August 12, 2022
Craig Steely’s Musubi House is a Force of Nature

Capturing—and mitigating—these elemental forces was the assignment for Musubi House, a 2,200-square-foot residence perched high above the Big Island’s Hamakua coast on 100 acres of pastureland and native ohia forest. Designed by architect Craig Steely, who splits his time between Hawai‘i and San Francisco, the glass-and-concrete residence is a series of nested triangles, the largest of which resembles the nori-wrapped rice snack that gives the building its name. The house is topped by a monumental diamond-shaped roof that is “pointed right into the wind,” Steely says. “It’s like a ship,” oriented so that the eastern corner serves as a prow, deflecting the site’s buffeting trade winds, while an open-air atrium creates a visceral connection to the oft-changing weather patterns. “There are some days when it’s so bright and so still and other days when the fog will roll in and sort of sit inside of it,” the architect adds.

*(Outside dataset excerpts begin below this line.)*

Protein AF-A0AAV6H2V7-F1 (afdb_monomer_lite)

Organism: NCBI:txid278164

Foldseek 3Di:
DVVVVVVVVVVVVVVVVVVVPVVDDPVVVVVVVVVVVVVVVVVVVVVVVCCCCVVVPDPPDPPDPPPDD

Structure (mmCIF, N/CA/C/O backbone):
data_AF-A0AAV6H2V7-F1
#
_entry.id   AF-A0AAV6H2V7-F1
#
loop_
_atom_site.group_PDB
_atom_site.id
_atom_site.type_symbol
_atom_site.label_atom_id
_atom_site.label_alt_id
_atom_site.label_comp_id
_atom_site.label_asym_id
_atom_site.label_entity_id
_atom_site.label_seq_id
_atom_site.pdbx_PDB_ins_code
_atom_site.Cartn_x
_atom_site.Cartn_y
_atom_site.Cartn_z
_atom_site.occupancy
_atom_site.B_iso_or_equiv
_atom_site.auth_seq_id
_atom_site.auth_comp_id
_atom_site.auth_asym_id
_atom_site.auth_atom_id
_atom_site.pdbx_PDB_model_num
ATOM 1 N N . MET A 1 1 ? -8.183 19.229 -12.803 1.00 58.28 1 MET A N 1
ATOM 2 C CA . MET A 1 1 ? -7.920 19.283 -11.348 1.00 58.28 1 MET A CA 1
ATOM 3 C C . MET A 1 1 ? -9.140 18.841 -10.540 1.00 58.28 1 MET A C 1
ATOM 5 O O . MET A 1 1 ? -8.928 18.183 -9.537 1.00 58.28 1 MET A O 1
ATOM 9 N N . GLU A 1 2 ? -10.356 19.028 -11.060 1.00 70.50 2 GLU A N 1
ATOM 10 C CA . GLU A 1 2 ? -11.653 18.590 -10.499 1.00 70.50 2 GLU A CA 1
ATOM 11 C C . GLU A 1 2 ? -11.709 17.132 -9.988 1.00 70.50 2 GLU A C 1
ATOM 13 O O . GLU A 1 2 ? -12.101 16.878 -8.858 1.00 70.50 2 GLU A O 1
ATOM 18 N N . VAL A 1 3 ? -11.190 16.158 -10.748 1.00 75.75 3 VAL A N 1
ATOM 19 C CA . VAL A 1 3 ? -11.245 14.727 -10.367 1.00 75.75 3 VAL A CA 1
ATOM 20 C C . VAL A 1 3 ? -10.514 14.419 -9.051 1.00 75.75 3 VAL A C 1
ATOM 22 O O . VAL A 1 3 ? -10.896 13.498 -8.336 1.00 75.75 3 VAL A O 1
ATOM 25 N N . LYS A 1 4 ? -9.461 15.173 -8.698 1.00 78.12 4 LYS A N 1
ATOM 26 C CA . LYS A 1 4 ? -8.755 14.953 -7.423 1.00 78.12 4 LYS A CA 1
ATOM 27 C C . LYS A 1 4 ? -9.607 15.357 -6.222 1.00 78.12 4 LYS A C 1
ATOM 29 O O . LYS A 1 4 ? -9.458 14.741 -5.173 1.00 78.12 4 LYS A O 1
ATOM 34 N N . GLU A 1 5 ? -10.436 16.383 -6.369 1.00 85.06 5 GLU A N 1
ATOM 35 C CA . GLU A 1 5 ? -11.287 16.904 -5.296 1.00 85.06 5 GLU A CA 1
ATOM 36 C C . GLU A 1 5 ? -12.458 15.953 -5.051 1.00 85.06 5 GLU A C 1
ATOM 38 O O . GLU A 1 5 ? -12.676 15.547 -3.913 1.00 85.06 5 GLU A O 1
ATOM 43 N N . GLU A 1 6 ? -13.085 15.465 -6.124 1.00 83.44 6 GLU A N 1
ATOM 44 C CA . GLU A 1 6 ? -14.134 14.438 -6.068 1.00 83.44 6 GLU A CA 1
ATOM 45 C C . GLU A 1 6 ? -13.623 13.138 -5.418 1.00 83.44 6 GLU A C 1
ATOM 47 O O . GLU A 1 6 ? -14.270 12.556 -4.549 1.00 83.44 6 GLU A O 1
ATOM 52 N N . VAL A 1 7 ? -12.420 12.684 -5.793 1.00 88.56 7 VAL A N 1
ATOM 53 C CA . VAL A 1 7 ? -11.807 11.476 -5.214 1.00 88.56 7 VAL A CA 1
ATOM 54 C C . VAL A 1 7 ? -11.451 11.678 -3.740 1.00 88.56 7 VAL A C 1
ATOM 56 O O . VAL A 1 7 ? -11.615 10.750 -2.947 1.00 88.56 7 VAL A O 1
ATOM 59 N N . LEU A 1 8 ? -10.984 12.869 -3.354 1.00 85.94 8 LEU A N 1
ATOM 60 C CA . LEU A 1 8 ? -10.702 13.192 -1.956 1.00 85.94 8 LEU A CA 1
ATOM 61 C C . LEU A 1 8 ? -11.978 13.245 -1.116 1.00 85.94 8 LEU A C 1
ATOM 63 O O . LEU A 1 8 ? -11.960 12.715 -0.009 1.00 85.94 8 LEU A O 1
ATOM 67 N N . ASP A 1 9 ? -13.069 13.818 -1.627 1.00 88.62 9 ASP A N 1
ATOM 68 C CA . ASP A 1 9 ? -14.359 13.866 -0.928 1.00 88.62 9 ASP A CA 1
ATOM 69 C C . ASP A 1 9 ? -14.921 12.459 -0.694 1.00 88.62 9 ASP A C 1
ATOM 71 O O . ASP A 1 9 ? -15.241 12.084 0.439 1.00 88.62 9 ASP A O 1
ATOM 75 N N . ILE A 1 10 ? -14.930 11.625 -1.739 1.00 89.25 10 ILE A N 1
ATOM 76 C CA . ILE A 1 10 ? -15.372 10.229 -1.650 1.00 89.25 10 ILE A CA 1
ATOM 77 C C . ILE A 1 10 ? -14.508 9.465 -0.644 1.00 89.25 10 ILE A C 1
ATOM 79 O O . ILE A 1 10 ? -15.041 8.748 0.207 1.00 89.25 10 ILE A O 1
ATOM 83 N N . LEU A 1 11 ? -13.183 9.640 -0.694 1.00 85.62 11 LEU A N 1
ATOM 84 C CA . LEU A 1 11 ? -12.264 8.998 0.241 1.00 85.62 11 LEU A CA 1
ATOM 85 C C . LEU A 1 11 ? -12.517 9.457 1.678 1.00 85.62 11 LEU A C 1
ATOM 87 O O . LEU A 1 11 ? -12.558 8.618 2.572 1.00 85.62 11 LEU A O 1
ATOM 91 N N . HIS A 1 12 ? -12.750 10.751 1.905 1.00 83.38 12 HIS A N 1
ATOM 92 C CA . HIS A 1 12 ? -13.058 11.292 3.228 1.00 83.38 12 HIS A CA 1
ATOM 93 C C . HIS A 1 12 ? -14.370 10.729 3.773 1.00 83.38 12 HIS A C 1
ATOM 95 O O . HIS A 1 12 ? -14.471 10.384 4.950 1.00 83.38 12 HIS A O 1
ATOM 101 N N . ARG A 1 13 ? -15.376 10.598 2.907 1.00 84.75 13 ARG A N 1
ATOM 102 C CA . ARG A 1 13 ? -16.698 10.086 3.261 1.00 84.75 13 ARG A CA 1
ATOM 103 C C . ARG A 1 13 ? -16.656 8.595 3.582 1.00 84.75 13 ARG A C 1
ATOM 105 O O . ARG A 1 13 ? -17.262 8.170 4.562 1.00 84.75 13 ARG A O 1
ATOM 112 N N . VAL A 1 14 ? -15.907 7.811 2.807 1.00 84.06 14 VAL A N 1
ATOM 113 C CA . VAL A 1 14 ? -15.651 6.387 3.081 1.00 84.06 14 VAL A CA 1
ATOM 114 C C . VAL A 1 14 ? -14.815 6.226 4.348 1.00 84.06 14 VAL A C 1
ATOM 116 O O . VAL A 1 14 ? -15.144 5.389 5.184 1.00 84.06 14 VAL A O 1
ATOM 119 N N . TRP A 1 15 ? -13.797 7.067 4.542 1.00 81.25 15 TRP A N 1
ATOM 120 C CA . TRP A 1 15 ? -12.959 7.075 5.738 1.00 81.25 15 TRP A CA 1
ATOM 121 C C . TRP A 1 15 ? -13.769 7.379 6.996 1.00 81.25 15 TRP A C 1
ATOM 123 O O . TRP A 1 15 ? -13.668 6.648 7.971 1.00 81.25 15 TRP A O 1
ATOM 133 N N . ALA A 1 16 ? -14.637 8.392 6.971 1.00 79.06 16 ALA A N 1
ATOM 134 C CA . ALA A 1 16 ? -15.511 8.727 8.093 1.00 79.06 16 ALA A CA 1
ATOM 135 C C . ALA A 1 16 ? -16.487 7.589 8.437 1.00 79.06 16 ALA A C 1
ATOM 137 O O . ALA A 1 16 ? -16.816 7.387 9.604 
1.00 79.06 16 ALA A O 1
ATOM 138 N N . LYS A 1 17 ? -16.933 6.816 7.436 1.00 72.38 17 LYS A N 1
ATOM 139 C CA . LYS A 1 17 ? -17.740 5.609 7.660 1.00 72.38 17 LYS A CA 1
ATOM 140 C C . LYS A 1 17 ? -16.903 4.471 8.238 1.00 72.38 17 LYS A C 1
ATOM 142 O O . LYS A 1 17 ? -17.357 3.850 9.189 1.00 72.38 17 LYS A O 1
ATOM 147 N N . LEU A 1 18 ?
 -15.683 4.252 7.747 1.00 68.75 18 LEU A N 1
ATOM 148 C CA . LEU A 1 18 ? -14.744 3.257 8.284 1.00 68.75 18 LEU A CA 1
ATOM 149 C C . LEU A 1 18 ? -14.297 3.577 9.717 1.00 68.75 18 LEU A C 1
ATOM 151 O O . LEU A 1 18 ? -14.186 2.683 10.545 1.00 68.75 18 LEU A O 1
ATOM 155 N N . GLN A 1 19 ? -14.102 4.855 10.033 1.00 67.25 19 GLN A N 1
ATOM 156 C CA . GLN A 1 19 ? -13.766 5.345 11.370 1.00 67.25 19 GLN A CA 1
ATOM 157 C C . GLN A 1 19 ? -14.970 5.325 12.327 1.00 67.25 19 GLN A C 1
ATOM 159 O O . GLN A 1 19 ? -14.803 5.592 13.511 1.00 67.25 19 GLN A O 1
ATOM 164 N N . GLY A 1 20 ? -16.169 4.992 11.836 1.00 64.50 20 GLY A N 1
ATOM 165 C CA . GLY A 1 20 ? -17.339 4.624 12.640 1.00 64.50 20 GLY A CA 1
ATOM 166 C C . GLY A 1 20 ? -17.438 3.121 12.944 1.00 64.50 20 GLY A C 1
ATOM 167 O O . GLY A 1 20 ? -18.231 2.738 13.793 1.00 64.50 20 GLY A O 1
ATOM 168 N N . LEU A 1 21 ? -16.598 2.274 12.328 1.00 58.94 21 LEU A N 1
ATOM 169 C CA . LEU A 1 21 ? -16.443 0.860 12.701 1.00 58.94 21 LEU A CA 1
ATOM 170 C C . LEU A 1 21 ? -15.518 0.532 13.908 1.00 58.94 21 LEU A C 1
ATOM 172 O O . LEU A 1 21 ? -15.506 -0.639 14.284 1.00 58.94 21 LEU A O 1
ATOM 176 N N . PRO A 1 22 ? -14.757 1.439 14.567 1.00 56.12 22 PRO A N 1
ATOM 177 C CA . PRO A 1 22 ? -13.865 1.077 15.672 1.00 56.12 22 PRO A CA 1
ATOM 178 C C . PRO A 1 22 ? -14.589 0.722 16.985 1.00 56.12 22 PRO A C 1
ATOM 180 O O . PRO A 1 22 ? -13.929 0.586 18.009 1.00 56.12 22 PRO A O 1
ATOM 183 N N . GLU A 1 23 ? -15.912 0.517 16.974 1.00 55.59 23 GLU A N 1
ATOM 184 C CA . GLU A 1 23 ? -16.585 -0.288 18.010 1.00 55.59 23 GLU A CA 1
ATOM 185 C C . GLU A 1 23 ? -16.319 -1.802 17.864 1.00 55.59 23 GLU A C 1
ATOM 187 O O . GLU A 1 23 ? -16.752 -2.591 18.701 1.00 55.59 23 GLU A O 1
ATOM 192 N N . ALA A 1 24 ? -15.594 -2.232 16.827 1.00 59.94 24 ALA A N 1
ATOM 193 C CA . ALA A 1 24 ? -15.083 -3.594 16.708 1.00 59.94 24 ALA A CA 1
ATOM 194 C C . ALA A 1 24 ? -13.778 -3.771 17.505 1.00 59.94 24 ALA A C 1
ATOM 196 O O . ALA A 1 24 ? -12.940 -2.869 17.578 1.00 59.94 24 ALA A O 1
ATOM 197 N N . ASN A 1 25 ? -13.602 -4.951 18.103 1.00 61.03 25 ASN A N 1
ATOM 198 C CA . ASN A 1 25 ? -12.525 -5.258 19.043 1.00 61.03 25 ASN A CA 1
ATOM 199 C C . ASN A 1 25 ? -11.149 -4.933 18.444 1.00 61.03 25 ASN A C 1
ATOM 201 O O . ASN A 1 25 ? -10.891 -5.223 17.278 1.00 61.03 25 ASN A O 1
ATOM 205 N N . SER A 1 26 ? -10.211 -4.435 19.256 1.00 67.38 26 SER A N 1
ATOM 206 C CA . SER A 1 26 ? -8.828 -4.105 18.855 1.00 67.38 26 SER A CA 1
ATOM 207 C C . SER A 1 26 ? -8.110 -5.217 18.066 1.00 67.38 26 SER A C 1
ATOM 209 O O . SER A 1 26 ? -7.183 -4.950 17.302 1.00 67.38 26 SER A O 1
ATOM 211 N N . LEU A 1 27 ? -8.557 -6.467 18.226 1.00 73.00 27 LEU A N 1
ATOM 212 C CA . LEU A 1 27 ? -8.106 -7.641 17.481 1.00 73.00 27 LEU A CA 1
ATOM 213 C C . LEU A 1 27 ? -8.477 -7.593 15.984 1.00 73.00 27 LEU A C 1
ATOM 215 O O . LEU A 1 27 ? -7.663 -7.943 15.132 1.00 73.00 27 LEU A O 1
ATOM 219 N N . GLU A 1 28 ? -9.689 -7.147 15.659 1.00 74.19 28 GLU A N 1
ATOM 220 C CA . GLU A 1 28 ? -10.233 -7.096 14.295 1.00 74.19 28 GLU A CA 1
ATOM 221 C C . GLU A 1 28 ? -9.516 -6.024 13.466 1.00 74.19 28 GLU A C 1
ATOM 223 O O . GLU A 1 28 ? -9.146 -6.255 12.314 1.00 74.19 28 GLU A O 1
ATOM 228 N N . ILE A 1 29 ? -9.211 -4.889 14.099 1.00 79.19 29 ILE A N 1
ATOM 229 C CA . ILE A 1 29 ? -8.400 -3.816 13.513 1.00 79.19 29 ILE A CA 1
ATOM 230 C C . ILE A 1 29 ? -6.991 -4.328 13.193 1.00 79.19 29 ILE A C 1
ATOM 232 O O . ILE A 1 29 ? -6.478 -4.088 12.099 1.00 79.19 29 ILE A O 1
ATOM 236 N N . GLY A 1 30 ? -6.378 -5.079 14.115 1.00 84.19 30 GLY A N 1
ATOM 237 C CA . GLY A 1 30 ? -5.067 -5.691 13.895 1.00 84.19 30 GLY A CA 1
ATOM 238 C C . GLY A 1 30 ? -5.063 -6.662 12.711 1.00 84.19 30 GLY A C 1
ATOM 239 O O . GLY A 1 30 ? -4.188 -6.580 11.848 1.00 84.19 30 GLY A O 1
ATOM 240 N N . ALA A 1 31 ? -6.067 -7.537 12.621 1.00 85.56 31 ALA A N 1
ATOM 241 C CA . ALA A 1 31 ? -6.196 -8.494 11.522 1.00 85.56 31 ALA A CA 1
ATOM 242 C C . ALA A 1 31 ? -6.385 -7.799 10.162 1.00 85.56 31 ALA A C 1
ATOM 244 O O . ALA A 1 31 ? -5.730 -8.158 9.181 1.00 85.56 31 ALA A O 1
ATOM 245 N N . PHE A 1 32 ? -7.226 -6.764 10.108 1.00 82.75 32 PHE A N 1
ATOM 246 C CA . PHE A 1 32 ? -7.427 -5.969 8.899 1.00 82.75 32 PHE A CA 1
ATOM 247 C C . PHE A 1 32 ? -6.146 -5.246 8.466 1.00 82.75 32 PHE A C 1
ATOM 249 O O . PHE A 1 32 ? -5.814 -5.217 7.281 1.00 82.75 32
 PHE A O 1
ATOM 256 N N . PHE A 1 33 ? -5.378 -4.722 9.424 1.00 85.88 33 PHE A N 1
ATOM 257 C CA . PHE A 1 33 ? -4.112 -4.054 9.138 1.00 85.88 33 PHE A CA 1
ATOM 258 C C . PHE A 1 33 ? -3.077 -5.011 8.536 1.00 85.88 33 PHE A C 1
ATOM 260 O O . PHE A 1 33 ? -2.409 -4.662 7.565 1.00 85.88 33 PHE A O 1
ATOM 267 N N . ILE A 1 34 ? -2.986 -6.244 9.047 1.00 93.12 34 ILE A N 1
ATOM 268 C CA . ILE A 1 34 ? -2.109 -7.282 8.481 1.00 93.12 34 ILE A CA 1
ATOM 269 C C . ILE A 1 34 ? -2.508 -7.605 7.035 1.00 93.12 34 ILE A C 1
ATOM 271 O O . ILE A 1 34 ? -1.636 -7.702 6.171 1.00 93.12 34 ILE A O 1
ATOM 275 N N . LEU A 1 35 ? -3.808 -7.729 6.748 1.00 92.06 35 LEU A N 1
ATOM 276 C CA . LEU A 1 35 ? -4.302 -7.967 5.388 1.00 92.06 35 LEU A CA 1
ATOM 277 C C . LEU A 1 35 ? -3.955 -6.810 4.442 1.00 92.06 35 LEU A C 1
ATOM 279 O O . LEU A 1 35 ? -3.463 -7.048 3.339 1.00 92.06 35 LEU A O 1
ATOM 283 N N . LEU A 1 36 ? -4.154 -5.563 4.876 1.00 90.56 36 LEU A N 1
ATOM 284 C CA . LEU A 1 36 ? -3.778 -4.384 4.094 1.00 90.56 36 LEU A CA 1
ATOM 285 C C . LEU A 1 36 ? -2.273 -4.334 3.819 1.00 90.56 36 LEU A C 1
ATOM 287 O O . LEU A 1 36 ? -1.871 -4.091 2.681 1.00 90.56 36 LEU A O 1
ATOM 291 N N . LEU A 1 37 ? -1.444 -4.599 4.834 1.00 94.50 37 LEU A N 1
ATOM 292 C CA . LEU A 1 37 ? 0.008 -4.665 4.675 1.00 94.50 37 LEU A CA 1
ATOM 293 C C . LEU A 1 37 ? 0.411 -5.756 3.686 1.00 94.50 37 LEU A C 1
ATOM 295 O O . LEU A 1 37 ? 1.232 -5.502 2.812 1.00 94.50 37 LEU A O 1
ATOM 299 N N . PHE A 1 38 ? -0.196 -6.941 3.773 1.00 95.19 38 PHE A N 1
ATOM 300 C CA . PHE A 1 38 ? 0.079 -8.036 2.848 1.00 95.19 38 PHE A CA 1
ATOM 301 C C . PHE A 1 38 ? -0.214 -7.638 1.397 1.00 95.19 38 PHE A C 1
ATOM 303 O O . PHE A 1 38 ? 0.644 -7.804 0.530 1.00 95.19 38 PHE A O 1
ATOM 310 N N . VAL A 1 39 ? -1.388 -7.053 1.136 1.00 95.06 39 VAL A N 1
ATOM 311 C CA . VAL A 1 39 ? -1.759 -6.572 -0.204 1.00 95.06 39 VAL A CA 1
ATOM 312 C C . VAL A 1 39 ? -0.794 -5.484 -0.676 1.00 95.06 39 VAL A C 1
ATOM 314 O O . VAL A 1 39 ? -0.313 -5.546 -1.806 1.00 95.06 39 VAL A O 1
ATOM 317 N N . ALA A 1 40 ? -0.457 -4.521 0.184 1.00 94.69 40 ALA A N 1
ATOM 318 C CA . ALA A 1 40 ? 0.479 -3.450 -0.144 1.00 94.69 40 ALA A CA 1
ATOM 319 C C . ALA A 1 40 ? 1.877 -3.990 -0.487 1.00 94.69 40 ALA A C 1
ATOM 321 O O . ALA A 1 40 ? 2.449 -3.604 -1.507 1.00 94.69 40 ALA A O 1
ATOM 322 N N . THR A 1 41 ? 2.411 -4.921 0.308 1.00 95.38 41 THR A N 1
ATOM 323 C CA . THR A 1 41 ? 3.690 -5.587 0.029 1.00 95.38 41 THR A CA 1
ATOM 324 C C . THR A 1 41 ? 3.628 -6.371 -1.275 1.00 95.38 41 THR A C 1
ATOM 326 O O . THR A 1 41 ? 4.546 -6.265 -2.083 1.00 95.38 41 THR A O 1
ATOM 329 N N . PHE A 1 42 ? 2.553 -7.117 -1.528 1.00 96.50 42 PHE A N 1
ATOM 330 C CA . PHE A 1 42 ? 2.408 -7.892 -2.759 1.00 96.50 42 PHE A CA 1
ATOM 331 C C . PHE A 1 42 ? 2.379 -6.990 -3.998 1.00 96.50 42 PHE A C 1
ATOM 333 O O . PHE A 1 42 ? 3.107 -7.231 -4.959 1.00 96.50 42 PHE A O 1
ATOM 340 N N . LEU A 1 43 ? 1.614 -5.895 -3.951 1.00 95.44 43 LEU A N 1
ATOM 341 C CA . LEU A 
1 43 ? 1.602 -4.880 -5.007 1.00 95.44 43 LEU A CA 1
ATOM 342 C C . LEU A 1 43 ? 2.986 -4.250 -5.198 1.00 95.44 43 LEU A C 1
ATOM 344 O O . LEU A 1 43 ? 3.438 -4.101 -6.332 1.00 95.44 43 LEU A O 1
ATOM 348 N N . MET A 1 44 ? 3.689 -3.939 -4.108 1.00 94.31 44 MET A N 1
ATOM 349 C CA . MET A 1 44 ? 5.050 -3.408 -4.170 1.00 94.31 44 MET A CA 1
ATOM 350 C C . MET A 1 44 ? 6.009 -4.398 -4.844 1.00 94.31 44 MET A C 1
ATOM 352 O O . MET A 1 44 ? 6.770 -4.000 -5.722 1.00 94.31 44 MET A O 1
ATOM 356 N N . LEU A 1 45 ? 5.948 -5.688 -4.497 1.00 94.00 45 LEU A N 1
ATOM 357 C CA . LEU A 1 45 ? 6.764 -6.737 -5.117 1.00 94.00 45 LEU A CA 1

A live-work space for a pair of local commercial artists, Musubi House is completely off-grid, generating its electricity via a solar-tracking photovoltaic array and filtering rainwater runoff for use inside and outside the home. A ¾-mile-long road was built to access the site, but weather and the island’s rugged topography created logistical challenges during construction. Floods took out bridges; storms blew trees across the road. Steely compares the build to Fitzcarraldo, the Werner Herzog film in which an obsessive businessman persuades an Amazonian tribe to haul a riverboat up a steep mountainside with only manpower. “It took two years just to get the concrete done,” Steely says. “Honestly, Fitzcarraldo would have been easier. It would’ve been easier to drag a boat over the top of a mountain.”